The raw data used to test predictions of the AGW hypothesis came from the NASA GISS web site. The data was assembled by the ISCCP cloud data project and is freely available for download allowing anyone to reproduce these results. This analysis doesn't attempt to discern trends, owing to the intrinsic uncertainty of detecting a trend in a highly variable set with known discontinuities. Instead, the 25 years of accumulated data is averaged and used to discern the response of the climate system to change.
The data set aggregates 3 or more radiance channels from at least 5 geosynchronous satellites and 1 polar orbiter to construct each monthly aggregate. Much of the data is continuously sampled and coalesced into 3 hour intervals, which are further aggregated into monthly averages for each time period and again into composite monthly averages. Radiance values from the dozens of satellites contributing to the data set are normalized to reference values obtained from an overlapping polar orbiting satellite, which is the mechanism used to accurately merge data from multiple satellites. The most significant discontinuities occur when the reference polar orbiting satellite is upgraded, for example as happened around 10/2001, when NOAA-14 was replaced by NOAA-16. When averaged over several years, this discontinuity appears as an anomalous temperature increase which seems to have found it's way into various temperature reconstructions, including GISSTEMP. The corrected satellite data actually shows a global temperature decrease since the early 1980's! This is another reason to be wary of anomaly analysis which can't discern between data anomalies and anomalous trends.
The satellite data includes relatively direct measurements of surface temperatures, surface reflectivity, cloud temperatures, cloud optical depth (from which cloud emissivity and reflectivity are derived), ice and snow coverage and cloud coverage. It also includes many derived values and data from other sources including atmospheric temperature and pressure profiles, water and ozone column measurements and numerous cloud related properties. Data is binned into 6598 equal area grids approximately 280 km^2. During the 25 years of data collection, there's been virtually 100% coverage of the Earth's surface with 24/7 three hour resolution. The only exceptions are at the poles during the winter months, when measurements requiring illumination can't be made. This level of coverage is unavailable in any other climate related data set and permits analysis whose results are far more accurate than can be obtained from surface measurements, proxies or reconstructions. The only processing applied to the satellite variables by this analysis, is to aggregate them into a coarser grid. The 10/2001 bias was not even removed, as it doesn't materially affect the long term, average system response. The internal grid used for energy budget calculations is comprised of six 30 degree slices of latitude, weighted by the fraction of surface area each slice represents. Calculations have been performed with slice sizes from 2.5 degrees (72 slices) up to 180 degrees (1 slice). Using 30 degree slices has been empiricly determined to be the best trade off between accuracy and calculation efficiency for this level of analysis.
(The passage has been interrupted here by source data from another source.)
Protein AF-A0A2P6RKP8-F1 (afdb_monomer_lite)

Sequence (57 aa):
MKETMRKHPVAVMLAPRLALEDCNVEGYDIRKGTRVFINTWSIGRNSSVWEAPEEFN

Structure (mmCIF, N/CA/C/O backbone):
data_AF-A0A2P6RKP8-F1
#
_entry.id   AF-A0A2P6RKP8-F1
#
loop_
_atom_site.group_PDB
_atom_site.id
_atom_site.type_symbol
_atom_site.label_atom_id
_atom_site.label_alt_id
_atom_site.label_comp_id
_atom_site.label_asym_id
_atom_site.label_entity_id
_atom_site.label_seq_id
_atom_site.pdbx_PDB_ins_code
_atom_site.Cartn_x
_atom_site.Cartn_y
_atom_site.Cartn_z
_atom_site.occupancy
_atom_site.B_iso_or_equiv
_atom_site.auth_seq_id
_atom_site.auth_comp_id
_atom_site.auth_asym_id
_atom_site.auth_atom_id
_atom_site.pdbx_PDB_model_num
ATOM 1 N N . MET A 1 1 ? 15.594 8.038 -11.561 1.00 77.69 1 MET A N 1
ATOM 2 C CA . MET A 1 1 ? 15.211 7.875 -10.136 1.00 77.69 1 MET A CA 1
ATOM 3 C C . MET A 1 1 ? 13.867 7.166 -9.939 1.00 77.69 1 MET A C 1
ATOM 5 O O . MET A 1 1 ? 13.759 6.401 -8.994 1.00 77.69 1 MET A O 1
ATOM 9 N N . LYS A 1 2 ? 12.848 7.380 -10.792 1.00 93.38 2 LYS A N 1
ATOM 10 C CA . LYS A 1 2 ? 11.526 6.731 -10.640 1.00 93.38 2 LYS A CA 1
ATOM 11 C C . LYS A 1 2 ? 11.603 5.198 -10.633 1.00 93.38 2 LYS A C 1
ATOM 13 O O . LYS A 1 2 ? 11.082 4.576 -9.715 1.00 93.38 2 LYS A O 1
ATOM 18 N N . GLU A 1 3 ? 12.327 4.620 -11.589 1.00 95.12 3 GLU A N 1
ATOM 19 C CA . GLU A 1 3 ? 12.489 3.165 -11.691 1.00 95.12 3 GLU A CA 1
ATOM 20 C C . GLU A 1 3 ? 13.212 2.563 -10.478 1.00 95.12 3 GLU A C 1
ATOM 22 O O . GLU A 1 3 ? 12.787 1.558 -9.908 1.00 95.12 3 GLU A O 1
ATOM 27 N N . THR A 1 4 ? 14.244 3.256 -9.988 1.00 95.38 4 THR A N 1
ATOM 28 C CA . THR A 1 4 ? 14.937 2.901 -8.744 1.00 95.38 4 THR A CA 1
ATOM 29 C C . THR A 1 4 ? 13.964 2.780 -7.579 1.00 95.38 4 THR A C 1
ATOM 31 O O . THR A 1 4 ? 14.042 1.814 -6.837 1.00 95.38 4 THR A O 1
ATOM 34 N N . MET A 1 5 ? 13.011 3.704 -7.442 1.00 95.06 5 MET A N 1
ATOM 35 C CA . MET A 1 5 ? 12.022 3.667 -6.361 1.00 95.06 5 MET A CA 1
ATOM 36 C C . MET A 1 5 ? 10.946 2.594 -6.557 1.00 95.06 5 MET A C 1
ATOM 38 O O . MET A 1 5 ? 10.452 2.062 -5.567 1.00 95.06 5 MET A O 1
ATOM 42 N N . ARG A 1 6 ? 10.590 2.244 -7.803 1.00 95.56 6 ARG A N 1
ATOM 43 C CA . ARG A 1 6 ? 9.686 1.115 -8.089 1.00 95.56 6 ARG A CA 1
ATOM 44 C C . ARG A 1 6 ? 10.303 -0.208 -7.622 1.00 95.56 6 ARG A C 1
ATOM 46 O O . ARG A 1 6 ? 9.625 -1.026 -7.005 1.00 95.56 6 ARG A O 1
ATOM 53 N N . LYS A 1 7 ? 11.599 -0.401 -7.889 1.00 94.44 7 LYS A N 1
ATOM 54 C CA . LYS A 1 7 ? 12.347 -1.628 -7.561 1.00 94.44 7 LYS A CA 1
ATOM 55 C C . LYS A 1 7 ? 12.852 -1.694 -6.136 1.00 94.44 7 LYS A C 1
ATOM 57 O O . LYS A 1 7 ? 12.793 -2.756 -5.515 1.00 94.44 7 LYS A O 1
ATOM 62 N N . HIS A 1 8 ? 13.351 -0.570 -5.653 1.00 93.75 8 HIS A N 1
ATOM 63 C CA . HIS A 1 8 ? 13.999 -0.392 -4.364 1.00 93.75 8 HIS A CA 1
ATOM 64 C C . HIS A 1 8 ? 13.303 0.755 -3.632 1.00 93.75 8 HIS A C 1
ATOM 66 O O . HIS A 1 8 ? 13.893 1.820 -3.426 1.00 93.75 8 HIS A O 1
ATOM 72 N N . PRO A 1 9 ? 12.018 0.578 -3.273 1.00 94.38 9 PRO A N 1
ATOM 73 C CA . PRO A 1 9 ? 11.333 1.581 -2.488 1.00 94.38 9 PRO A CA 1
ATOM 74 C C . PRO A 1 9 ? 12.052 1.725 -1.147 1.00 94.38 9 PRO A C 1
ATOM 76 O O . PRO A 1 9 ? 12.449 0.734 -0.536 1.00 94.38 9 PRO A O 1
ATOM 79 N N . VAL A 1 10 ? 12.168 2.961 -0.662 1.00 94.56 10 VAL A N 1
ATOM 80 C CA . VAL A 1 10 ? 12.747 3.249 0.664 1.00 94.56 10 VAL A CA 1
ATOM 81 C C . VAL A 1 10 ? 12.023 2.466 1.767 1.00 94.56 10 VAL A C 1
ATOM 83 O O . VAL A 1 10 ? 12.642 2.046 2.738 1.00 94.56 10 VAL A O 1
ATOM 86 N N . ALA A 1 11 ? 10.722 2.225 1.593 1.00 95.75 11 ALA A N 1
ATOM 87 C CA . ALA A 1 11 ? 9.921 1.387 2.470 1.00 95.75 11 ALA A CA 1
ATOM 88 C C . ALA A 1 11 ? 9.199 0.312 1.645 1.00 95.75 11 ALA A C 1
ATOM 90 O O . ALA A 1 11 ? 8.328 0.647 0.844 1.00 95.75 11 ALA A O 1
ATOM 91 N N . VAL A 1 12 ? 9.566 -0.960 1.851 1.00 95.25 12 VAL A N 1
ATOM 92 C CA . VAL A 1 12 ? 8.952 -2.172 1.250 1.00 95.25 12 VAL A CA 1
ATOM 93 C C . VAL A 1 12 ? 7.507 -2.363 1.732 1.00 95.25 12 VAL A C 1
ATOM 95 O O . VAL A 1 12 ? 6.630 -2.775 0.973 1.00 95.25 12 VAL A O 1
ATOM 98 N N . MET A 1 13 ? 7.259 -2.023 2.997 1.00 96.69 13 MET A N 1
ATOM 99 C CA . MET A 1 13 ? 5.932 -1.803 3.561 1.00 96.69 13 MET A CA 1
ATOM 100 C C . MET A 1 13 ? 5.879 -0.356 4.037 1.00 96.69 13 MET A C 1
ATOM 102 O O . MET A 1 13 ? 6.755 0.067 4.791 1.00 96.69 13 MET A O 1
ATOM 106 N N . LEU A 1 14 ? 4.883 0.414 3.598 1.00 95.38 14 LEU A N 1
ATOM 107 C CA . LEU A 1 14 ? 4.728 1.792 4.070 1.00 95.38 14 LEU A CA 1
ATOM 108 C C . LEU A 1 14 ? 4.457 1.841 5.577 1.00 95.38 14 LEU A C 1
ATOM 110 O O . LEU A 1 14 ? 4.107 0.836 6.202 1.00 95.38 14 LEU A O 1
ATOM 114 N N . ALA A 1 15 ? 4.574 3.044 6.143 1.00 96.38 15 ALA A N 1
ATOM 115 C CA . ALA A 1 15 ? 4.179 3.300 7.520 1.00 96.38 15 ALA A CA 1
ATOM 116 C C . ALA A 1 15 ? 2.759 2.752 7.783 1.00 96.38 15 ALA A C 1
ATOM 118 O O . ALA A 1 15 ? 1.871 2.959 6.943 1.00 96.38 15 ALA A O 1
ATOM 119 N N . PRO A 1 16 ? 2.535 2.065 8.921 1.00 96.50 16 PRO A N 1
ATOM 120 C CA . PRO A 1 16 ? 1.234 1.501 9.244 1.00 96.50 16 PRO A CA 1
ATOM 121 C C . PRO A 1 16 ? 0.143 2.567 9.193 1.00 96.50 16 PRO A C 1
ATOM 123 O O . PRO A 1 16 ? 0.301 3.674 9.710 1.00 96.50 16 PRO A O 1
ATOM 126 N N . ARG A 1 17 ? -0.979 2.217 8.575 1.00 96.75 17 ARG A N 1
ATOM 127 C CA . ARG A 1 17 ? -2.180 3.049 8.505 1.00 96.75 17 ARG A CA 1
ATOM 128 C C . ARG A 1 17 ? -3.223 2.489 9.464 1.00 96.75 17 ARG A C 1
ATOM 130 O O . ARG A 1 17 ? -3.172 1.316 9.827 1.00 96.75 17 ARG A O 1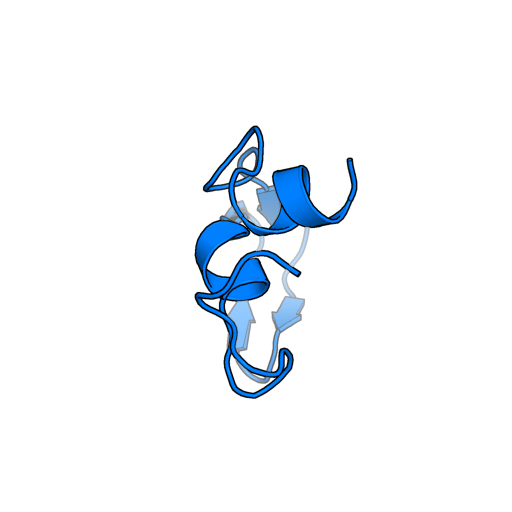
ATOM 137 N N . LEU A 1 18 ? -4.173 3.323 9.864 1.00 97.88 18 LEU A N 1
ATOM 138 C CA . LEU A 1 18 ? -5.294 2.928 10.710 1.00 97.88 18 LEU A CA 1
ATOM 139 C C . LEU A 1 18 ? -6.598 3.289 10.002 1.00 97.88 18 LEU A C 1
ATOM 141 O O . LEU A 1 18 ? -6.731 4.412 9.514 1.00 97.88 18 LEU A O 1
ATOM 145 N N . ALA A 1 19 ? -7.549 2.360 9.959 1.00 98.31 19 ALA A N 1
ATOM 146 C CA . ALA A 1 19 ? -8.909 2.654 9.525 1.00 98.31 19 ALA A CA 1
ATOM 147 C C . ALA A 1 19 ? -9.572 3.596 10.546 1.00 98.31 19 ALA A C 1
ATOM 149 O O . ALA A 1 19 ? -9.720 3.241 11.718 1.00 98.31 19 ALA A O 1
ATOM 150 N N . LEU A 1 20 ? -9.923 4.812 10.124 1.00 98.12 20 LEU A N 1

The energy balance calculations are performed in the wavelength domain, spanning .1μ to 1000μ with a logarithmic resolution of approximately 23000 wavelength buckets per decade (0.1nm @ 1μ). An example of an energy spectrum used by the calculations is shown in the next graph.
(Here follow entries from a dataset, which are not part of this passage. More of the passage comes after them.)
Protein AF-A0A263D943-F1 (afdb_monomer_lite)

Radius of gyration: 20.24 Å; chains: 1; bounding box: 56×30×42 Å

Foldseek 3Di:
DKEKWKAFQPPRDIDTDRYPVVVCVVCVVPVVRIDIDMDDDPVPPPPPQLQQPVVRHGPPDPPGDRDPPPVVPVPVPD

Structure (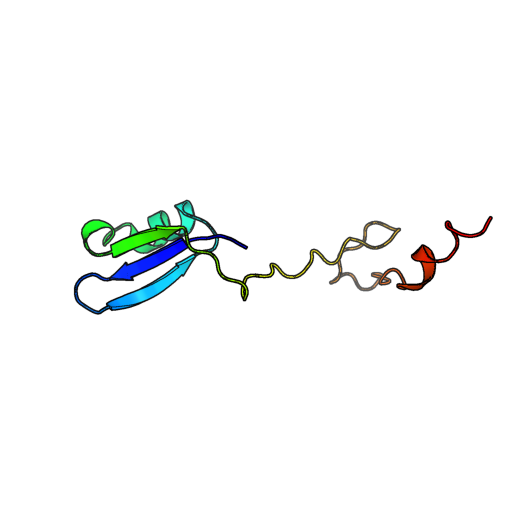mmCIF, N/CA/C/O backbone):
data_AF-A0A263D943-F1
#
_entry.id   AF-A0A263D943-F1
#
loop_
_atom_site.group_PDB
_atom_site.id
_atom_site.type_symbol
_atom_site.label_atom_id
_atom_site.label_alt_id
_atom_site.label_comp_id
_atom_site.label_asym_id
_atom_site.label_entity_id
_atom_site.label_seq_id
_atom_site.pdbx_PDB_ins_code
_atom_site.Cartn_x
_atom_site.Cartn_y
_atom_site.Cartn_z
_atom_site.occupancy
_atom_site.B_iso_or_equiv
_atom_site.auth_seq_id
_atom_site.auth_comp_id
_atom_site.auth_asym_id
_atom_site.auth_atom_id
_atom_site.pdbx_PDB_model_num
ATOM 1 N N . MET A 1 1 ? 14.204 -3.358 -0.679 1.00 72.00 1 MET A N 1
ATOM 2 C CA . MET A 1 1 ? 13.676 -2.334 -1.608 1.00 72.00 1 MET A CA 1
ATOM 3 C C . MET A 1 1 ? 12.675 -1.490 -0.831 1.00 72.00 1 MET A C 1
ATOM 5 O O . MET A 1 1 ? 12.138 -1.988 0.152 1.00 72.00 1 MET A O 1
ATOM 9 N N . TYR A 1 2 ? 12.471 -0.223 -1.188 1.00 78.62 2 TYR A N 1
ATOM 10 C CA . TYR A 1 2 ? 11.453 0.603 -0.531 1.00 78.62 2 TYR A CA 1
ATOM 11 C C . TYR A 1 2 ? 10.119 0.490 -1.265 1.00 78.62 2 TYR A C 1
ATOM 13 O O . TYR A 1 2 ? 10.111 0.332 -2.480 1.00 78.62 2 TYR A O 1
ATOM 21 N N . GLY A 1 3 ? 9.024 0.658 -0.540 1.00 88.31 3 GLY A N 1
ATOM 22 C CA . GLY A 1 3 ? 7.781 1.173 -1.106 1.00 88.31 3 GLY A CA 1
ATOM 23 C C . GLY A 1 3 ? 6.865 1.610 0.028 1.00 88.31 3 GLY A C 1
ATOM 24 O O . GLY A 1 3 ? 7.373 2.194 0.983 1.00 88.31 3 GLY A O 1
ATOM 25 N N . TYR A 1 4 ? 5.560 1.386 -0.057 1.00 89.81 4 TYR A N 1
ATOM 26 C CA . TYR A 1 4 ? 4.595 2.063 0.806 1.00 89.81 4 TYR A CA 1
ATOM 27 C C . TYR A 1 4 ? 3.711 1.074 1.554 1.00 89.81 4 TYR A C 1
ATOM 29 O O . TYR A 1 4 ? 3.166 0.144 0.963 1.00 89.81 4 TYR A O 1
ATOM 37 N N . ARG A 1 5 ? 3.567 1.284 2.863 1.00 92.00 5 ARG A N 1
ATOM 38 C CA . ARG A 1 5 ? 2.533 0.628 3.665 1.00 92.00 5 ARG A CA 1
ATOM 39 C C . ARG A 1 5 ? 1.409 1.620 3.911 1.00 92.00 5 ARG A C 1
ATOM 41 O O . ARG A 1 5 ? 1.685 2.774 4.231 1.00 92.00 5 ARG A O 1
ATOM 48 N N . ALA A 1 6 ? 0.178 1.166 3.770 1.00 93.06 6 ALA A N 1
ATOM 49 C CA . ALA A 1 6 ? -1.007 1.880 4.197 1.00 93.06 6 ALA A CA 1
ATOM 50 C C . ALA A 1 6 ? -1.614 1.137 5.388 1.00 93.06 6 ALA A C 1
ATOM 52 O O . ALA A 1 6 ? -1.781 -0.081 5.321 1.00 93.06 6 ALA A O 1
ATOM 53 N N . ILE A 1 7 ? -1.911 1.860 6.465 1.00 94.06 7 ILE A N 1
ATOM 54 C CA . ILE A 1 7 ? -2.496 1.306 7.690 1.00 94.06 7 ILE A CA 1
ATOM 55 C C . ILE A 1 7 ? -3.813 2.017 7.967 1.00 94.06 7 ILE A C 1
ATOM 57 O O . ILE A 1 7 ? -3.813 3.240 8.128 1.00 94.06 7 ILE A O 1
ATOM 61 N N . HIS A 1 8 ? -4.912 1.272 8.025 1.00 94.75 8 HIS A N 1
ATOM 62 C CA . HIS A 1 8 ? -6.209 1.823 8.399 1.00 94.75 8 HIS A CA 1
ATOM 63 C C . HIS A 1 8 ? -6.201 2.203 9.885 1.00 94.75 8 HIS A C 1
ATOM 65 O O . HIS A 1 8 ? -5.794 1.406 10.733 1.00 94.75 8 HIS A O 1
ATOM 71 N N . LYS A 1 9 ? -6.662 3.413 10.212 1.00 91.94 9 LYS A N 1
ATOM 72 C CA . LYS A 1 9 ? -6.590 3.990 11.565 1.00 91.94 9 LYS A CA 1
ATOM 73 C C . LYS A 1 9 ? -7.433 3.225 12.585 1.00 91.94 9 LYS A C 1
ATOM 75 O O . LYS A 1 9 ? -6.937 2.947 13.671 1.00 91.94 9 LYS A O 1
ATOM 80 N N . ASP A 1 10 ? -8.657 2.846 12.214 1.00 92.06 10 ASP A N 1
ATOM 81 C CA . ASP A 1 10 ? -9.577 2.162 13.138 1.00 92.06 10 ASP A CA 1
ATOM 82 C C . ASP A 1 10 ? -9.426 0.637 13.162 1.00 92.06 10 ASP A C 1
ATOM 84 O O . ASP A 1 10 ? -9.440 0.027 14.228 1.00 92.06 10 ASP A O 1
ATOM 88 N N . THR A 1 11 ? -9.282 -0.003 11.997 1.00 92.38 11 THR A N 1
ATOM 89 C CA . THR A 1 11 ? -9.251 -1.472 11.901 1.00 92.38 11 THR A CA 1
ATOM 90 C C . THR A 1 11 ? -7.847 -2.058 12.045 1.00 92.38 11 THR A C 1
ATOM 92 O O . THR A 1 11 ? -7.704 -3.258 12.275 1.00 92.38 11 THR A O 1
ATOM 95 N N . GLY A 1 12 ? -6.802 -1.239 11.884 1.00 90.75 12 GLY A N 1
ATOM 96 C CA . GLY A 1 12 ? -5.414 -1.699 11.831 1.00 90.75 12 GLY A CA 1
ATOM 97 C C . GLY A 1 12 ? -5.074 -2.504 10.572 1.00 90.75 12 GLY A C 1
ATOM 98 O O . GLY A 1 12 ? -3.997 -3.101 10.509 1.00 90.75 12 GLY A O 1
ATOM 99 N N . GLU A 1 13 ? -5.965 -2.541 9.573 1.00 93.44 13 GLU A N 1
ATOM 100 C CA . GLU A 1 13 ? -5.723 -3.246 8.316 1.00 93.44 13 GLU A CA 1
ATOM 101 C C . GLU A 1 13 ? -4.459 -2.703 7.636 1.00 93.44 13 GLU A C 1
ATOM 103 O O . GLU A 1 13 ? -4.290 -1.494 7.484 1.00 93.44 13 GLU A O 1
ATOM 108 N N . LEU A 1 14 ? -3.565 -3.606 7.220 1.00 91.12 14 LEU A N 1
ATOM 109 C CA . LEU A 1 14 ? -2.302 -3.263 6.576 1.00 91.12 14 LEU A CA 1
ATOM 110 C C . LEU A 1 14 ? -2.324 -3.677 5.106 1.00 91.12 14 LEU A C 1
ATOM 112 O O . LEU A 1 14 ? -2.444 -4.858 4.776 1.00 91.12 14 LEU A O 1
ATOM 116 N N . ARG A 1 15 ? -2.117 -2.701 4.224 1.00 90.56 15 ARG A N 1
ATOM 117 C CA . ARG A 1 15 ? -1.947 -2.906 2.783 1.00 90.56 15 ARG A CA 1
ATOM 118 C C . ARG A 1 15 ? -0.584 -2.410 2.336 1.00 90.56 15 ARG A C 1
ATOM 120 O O . ARG A 1 15 ? -0.029 -1.470 2.897 1.00 90.56 15 ARG A O 1
ATOM 127 N N . MET A 1 16 ? -0.027 -3.054 1.321 1.00 88.94 16 MET A N 1
ATOM 128 C CA . MET A 1 16 ? 1.327 -2.783 0.859 1.00 88.94 16 MET A CA 1
ATOM 129 C C . MET A 1 16 ? 1.311 -2.480 -0.641 1.00 88.94 16 MET A C 1
ATOM 131 O O . MET A 1 16 ? 0.795 -3.271 -1.425 1.00 88.94 16 MET A O 1
ATOM 135 N N . PHE A 1 17 ? 1.909 -1.356 -1.032 1.00 87.88 17 PHE A N 1
ATOM 136 C CA . PHE A 1 17 ? 1.975 -0.865 -2.407 1.00 87.88 17 PHE A CA 1
ATOM 137 C C . PHE A 1 17 ? 3.418 -0.573 -2.841 1.00 87.88 17 PHE A C 1
ATOM 139 O O . PHE A 1 17 ? 4.159 0.087 -2.107 1.00 87.88 17 PHE A O 1
ATOM 146 N N . PRO A 1 18 ? 3.845 -1.008 -4.037 1.00 84.25 18 PRO A N 1
ATOM 147 C CA . PRO A 1 18 ? 5.197 -0.733 -4.516 1.00 84.25 18 PRO A CA 1
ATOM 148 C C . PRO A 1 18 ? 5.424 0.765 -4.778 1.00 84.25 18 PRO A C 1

The color coding in the absorption plot indicate which greenhouse gas is responsible for the majority of the absorption in each wavelength bucket. The gray plot is one of the energy spectrums used for calculating the energy balance. The various absorption characteristics used by the analysis are calculated from the latest HITRAN absorption line data, available via anonymous ftp and satellite provided water and ozone column data from GISS, also available via anonymous ftp.
When energy calculations are performed, they are done one wavelength bucket at a time and then integrated over all wavelengths. Temperatures are represented as standard Plank energy distributions.